ACTION ITEM: Print nothing but the lines below starting at the line that holds "ATOM 19 N N" and ending at the line that holds "ATOM 60 N N", including both, each exactly as written.

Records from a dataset

-------

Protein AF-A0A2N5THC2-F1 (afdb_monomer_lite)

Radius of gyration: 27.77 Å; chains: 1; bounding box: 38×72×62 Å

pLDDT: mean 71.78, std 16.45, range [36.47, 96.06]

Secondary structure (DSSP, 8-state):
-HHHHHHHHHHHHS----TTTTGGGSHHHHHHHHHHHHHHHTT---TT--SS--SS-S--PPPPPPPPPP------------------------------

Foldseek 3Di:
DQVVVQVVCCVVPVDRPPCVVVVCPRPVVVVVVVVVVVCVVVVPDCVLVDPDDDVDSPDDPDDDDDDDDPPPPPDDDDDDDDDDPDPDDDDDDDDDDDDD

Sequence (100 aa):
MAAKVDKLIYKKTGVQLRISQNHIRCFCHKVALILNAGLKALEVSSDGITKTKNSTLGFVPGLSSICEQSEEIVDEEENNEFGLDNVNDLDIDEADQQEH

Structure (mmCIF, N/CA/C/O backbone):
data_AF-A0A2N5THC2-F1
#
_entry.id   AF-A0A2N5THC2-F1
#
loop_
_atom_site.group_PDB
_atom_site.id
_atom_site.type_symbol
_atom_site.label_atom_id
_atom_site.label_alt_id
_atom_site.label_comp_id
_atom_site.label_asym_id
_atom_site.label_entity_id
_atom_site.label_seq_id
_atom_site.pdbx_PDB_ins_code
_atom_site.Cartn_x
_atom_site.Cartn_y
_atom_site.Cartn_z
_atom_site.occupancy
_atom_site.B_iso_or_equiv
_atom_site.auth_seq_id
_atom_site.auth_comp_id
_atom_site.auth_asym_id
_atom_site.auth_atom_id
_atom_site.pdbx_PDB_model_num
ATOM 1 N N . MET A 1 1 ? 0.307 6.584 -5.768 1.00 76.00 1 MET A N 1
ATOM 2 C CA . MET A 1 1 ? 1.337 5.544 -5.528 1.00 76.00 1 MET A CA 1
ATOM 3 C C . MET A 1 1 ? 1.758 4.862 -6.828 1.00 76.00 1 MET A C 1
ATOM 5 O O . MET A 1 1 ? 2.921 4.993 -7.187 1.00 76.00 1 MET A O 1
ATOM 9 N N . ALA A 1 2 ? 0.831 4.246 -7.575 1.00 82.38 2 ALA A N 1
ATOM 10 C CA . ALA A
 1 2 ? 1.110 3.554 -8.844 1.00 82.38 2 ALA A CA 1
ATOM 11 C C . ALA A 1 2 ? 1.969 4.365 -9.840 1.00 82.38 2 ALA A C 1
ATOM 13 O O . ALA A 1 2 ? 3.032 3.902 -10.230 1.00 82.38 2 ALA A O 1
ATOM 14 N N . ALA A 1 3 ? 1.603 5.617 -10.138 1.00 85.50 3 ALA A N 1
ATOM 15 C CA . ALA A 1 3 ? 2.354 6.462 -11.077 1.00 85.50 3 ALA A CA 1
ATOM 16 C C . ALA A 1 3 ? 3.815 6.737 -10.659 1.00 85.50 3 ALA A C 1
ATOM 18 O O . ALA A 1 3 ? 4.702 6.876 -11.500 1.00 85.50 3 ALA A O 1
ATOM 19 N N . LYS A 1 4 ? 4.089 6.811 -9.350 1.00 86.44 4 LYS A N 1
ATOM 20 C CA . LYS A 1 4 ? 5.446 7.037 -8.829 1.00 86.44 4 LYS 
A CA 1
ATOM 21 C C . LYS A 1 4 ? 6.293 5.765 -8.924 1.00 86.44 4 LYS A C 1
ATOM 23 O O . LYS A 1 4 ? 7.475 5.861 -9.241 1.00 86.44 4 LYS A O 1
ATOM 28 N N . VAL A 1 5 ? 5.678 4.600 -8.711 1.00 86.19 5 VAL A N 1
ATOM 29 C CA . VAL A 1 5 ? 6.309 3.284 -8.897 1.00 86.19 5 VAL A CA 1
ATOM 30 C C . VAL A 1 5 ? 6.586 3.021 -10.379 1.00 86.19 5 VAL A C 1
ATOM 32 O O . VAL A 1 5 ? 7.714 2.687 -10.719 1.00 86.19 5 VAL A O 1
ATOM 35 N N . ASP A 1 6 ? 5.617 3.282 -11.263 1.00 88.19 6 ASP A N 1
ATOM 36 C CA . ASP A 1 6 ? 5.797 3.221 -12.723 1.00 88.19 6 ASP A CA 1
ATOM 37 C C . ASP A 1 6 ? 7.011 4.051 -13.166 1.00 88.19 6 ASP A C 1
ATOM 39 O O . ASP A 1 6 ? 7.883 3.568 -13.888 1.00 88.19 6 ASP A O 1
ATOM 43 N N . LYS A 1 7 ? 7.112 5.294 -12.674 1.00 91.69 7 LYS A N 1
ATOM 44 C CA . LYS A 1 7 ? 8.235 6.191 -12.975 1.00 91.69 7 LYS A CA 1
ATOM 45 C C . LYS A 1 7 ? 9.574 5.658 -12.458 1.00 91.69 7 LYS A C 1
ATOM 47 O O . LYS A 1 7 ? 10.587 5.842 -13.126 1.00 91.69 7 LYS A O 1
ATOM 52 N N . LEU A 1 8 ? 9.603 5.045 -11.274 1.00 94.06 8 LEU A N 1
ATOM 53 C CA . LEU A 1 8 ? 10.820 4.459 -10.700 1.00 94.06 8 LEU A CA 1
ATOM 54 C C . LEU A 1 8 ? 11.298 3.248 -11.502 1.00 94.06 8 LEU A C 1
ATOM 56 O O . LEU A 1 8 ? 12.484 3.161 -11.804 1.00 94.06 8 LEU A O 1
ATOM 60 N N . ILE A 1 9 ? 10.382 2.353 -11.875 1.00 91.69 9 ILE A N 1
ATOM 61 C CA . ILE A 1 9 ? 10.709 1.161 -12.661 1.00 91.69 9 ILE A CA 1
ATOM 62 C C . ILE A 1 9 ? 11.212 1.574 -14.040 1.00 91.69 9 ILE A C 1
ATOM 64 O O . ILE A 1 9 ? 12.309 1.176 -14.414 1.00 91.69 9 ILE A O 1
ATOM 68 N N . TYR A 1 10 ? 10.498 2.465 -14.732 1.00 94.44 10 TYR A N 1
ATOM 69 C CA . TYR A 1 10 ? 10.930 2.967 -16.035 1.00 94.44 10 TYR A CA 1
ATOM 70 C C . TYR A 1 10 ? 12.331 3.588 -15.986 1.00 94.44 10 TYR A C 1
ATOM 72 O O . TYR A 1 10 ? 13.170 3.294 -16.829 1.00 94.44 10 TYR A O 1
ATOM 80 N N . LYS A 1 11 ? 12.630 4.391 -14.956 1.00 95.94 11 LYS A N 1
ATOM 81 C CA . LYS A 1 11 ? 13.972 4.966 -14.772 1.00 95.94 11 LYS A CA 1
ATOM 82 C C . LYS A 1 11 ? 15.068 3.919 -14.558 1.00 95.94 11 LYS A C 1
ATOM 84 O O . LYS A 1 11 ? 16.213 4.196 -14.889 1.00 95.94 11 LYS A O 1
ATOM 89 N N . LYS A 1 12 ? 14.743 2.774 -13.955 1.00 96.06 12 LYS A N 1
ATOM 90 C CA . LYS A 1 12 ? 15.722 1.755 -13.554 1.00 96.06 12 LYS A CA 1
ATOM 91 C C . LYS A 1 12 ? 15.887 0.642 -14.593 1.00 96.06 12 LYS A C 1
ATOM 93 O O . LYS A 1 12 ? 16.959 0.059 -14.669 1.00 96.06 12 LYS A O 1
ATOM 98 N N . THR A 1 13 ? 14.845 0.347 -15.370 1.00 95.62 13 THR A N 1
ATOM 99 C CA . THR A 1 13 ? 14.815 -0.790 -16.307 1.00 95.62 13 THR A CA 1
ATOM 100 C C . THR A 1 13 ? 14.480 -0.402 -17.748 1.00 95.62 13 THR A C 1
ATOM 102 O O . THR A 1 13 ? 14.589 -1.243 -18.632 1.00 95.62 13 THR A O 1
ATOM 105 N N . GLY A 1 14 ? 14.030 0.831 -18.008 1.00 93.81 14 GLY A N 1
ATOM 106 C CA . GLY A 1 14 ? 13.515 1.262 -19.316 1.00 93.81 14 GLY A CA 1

-------

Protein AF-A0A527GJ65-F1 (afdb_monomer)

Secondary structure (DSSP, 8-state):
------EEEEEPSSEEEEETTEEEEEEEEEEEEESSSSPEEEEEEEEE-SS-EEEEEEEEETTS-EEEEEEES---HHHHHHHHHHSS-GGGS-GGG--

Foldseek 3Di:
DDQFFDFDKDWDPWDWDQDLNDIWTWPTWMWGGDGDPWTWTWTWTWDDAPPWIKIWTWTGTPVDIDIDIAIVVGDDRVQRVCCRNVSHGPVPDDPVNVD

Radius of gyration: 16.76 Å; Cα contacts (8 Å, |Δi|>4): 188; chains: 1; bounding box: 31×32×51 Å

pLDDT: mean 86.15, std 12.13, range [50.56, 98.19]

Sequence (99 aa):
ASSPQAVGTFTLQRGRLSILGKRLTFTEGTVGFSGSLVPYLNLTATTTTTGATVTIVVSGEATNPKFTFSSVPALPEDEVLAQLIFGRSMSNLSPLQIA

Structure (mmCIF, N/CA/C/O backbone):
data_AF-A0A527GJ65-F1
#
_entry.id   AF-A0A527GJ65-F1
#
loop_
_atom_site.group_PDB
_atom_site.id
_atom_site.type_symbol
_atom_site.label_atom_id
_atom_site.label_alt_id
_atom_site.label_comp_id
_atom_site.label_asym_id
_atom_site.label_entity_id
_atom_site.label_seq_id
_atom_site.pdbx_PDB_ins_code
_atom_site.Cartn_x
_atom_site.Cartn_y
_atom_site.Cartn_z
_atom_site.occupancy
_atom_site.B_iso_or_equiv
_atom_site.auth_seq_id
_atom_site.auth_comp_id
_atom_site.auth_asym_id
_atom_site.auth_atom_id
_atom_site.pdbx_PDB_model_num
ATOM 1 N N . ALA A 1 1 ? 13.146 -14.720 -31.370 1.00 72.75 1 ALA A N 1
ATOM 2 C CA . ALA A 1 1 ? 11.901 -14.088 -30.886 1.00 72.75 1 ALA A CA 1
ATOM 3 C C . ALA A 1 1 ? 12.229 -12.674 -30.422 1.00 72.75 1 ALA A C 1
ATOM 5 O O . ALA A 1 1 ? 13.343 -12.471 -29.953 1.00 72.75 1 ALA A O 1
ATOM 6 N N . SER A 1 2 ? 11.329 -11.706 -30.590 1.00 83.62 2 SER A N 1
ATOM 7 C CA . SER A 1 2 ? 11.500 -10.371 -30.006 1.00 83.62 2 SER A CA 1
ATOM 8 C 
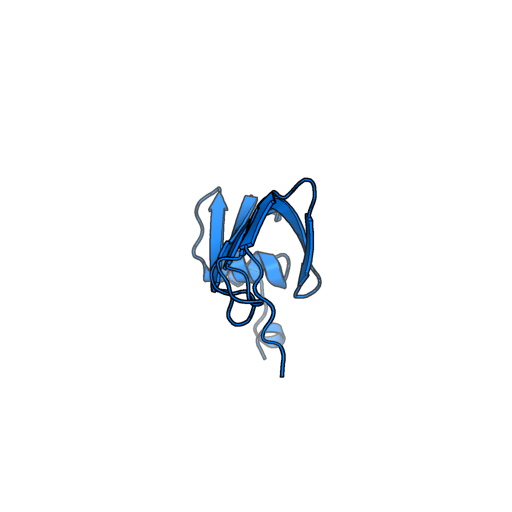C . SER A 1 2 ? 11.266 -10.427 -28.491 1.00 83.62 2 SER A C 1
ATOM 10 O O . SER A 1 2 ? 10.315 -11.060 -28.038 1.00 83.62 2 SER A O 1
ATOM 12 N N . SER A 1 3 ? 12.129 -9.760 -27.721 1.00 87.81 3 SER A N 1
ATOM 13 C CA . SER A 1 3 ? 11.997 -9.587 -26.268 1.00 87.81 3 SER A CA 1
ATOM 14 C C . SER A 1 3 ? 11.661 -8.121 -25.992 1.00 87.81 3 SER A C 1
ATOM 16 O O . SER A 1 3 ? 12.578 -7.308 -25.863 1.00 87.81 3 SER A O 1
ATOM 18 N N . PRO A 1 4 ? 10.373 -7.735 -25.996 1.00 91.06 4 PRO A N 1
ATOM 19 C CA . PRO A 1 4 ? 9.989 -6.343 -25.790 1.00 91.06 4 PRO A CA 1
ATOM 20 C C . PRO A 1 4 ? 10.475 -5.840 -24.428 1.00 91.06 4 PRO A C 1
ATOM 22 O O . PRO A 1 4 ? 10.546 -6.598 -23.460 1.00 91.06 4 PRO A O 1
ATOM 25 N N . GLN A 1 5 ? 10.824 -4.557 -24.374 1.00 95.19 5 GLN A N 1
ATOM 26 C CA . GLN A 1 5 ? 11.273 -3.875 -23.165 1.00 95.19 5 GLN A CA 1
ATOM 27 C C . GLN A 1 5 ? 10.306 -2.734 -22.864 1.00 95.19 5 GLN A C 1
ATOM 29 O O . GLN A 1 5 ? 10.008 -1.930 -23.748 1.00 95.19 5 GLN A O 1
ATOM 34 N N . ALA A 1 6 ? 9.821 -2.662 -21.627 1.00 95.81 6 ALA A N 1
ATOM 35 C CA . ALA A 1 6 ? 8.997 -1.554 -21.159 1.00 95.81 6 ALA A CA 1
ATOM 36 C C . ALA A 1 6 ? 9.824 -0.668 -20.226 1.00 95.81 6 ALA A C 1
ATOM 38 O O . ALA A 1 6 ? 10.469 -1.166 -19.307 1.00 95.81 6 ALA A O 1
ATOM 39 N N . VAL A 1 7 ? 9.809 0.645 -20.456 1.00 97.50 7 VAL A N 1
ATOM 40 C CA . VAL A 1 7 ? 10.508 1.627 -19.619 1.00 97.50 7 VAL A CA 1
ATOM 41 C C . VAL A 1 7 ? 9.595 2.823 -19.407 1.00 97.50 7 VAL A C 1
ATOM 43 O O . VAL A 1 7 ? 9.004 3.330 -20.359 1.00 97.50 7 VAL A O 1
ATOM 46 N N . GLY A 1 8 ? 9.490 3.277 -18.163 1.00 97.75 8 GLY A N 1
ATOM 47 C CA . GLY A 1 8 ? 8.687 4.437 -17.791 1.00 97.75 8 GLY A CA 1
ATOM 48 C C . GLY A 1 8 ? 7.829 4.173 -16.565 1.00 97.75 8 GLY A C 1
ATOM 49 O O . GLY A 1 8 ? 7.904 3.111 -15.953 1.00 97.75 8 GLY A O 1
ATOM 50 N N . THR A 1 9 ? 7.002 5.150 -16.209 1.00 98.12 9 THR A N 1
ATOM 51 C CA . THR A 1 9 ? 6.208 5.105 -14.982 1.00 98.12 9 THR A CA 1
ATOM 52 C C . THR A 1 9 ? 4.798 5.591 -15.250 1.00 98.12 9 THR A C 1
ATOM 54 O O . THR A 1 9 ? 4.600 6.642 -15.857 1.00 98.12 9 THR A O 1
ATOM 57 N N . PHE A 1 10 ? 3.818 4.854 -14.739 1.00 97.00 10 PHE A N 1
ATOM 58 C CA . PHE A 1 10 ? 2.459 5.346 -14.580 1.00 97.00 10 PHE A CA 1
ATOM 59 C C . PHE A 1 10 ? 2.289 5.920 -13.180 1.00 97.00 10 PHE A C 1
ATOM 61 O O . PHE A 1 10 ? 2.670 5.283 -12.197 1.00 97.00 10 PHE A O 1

-------

EXPECTED ANSWER:
ATOM 19 N N . LYS A 1 4 ? 4.089 6.811 -9.350 1.00 86.44 4 LYS A N 1
ATOM 20 C CA . LYS A 1 4 ? 5.446 7.037 -8.829 1.00 86.44 4 LYS 
A CA 1
ATOM 21 C C . LYS A 1 4 ? 6.293 5.765 -8.924 1.00 86.44 4 LYS A C 1
ATOM 23 O O . LYS A 1 4 ? 7.475 5.861 -9.241 1.00 86.44 4 LYS A O 1
ATOM 28 N N . VAL A 1 5 ? 5.678 4.600 -8.711 1.00 86.19 5 VAL A N 1
ATOM 29 C CA . VAL A 1 5 ? 6.309 3.284 -8.897 1.00 86.19 5 VAL A CA 1
ATOM 30 C C . VAL A 1 5 ? 6.586 3.021 -10.379 1.00 86.19 5 VAL A C 1
ATOM 32 O O . VAL A 1 5 ? 7.714 2.687 -10.719 1.00 86.19 5 VAL A O 1
ATOM 35 N N . ASP A 1 6 ? 5.617 3.282 -11.263 1.00 88.19 6 ASP A N 1
ATOM 36 C CA . ASP A 1 6 ? 5.797 3.221 -12.723 1.00 88.19 6 ASP A CA 1
ATOM 37 C C . ASP A 1 6 ? 7.011 4.051 -13.166 1.00 88.19 6 ASP A C 1
ATOM 39 O O . ASP A 1 6 ? 7.883 3.568 -13.888 1.00 88.19 6 ASP A O 1
ATOM 43 N N . LYS A 1 7 ? 7.112 5.294 -12.674 1.00 91.69 7 LYS A N 1
ATOM 44 C CA . LYS A 1 7 ? 8.235 6.191 -12.975 1.00 91.69 7 LYS A CA 1
ATOM 45 C C . LYS A 1 7 ? 9.574 5.658 -12.458 1.00 91.69 7 LYS A C 1
ATOM 47 O O . LYS A 1 7 ? 10.587 5.842 -13.126 1.00 91.69 7 LYS A O 1
ATOM 52 N N . LEU A 1 8 ? 9.603 5.045 -11.274 1.00 94.06 8 LEU A N 1
ATOM 53 C CA . LEU A 1 8 ? 10.820 4.459 -10.700 1.00 94.06 8 LEU A CA 1
ATOM 54 C C . LEU A 1 8 ? 11.298 3.248 -11.502 1.00 94.06 8 LEU A C 1
ATOM 56 O O . LEU A 1 8 ? 12.484 3.161 -11.804 1.00 94.06 8 LEU A O 1
ATOM 60 N N . ILE A 1 9 ? 10.382 2.353 -11.875 1.00 91.69 9 ILE A N 1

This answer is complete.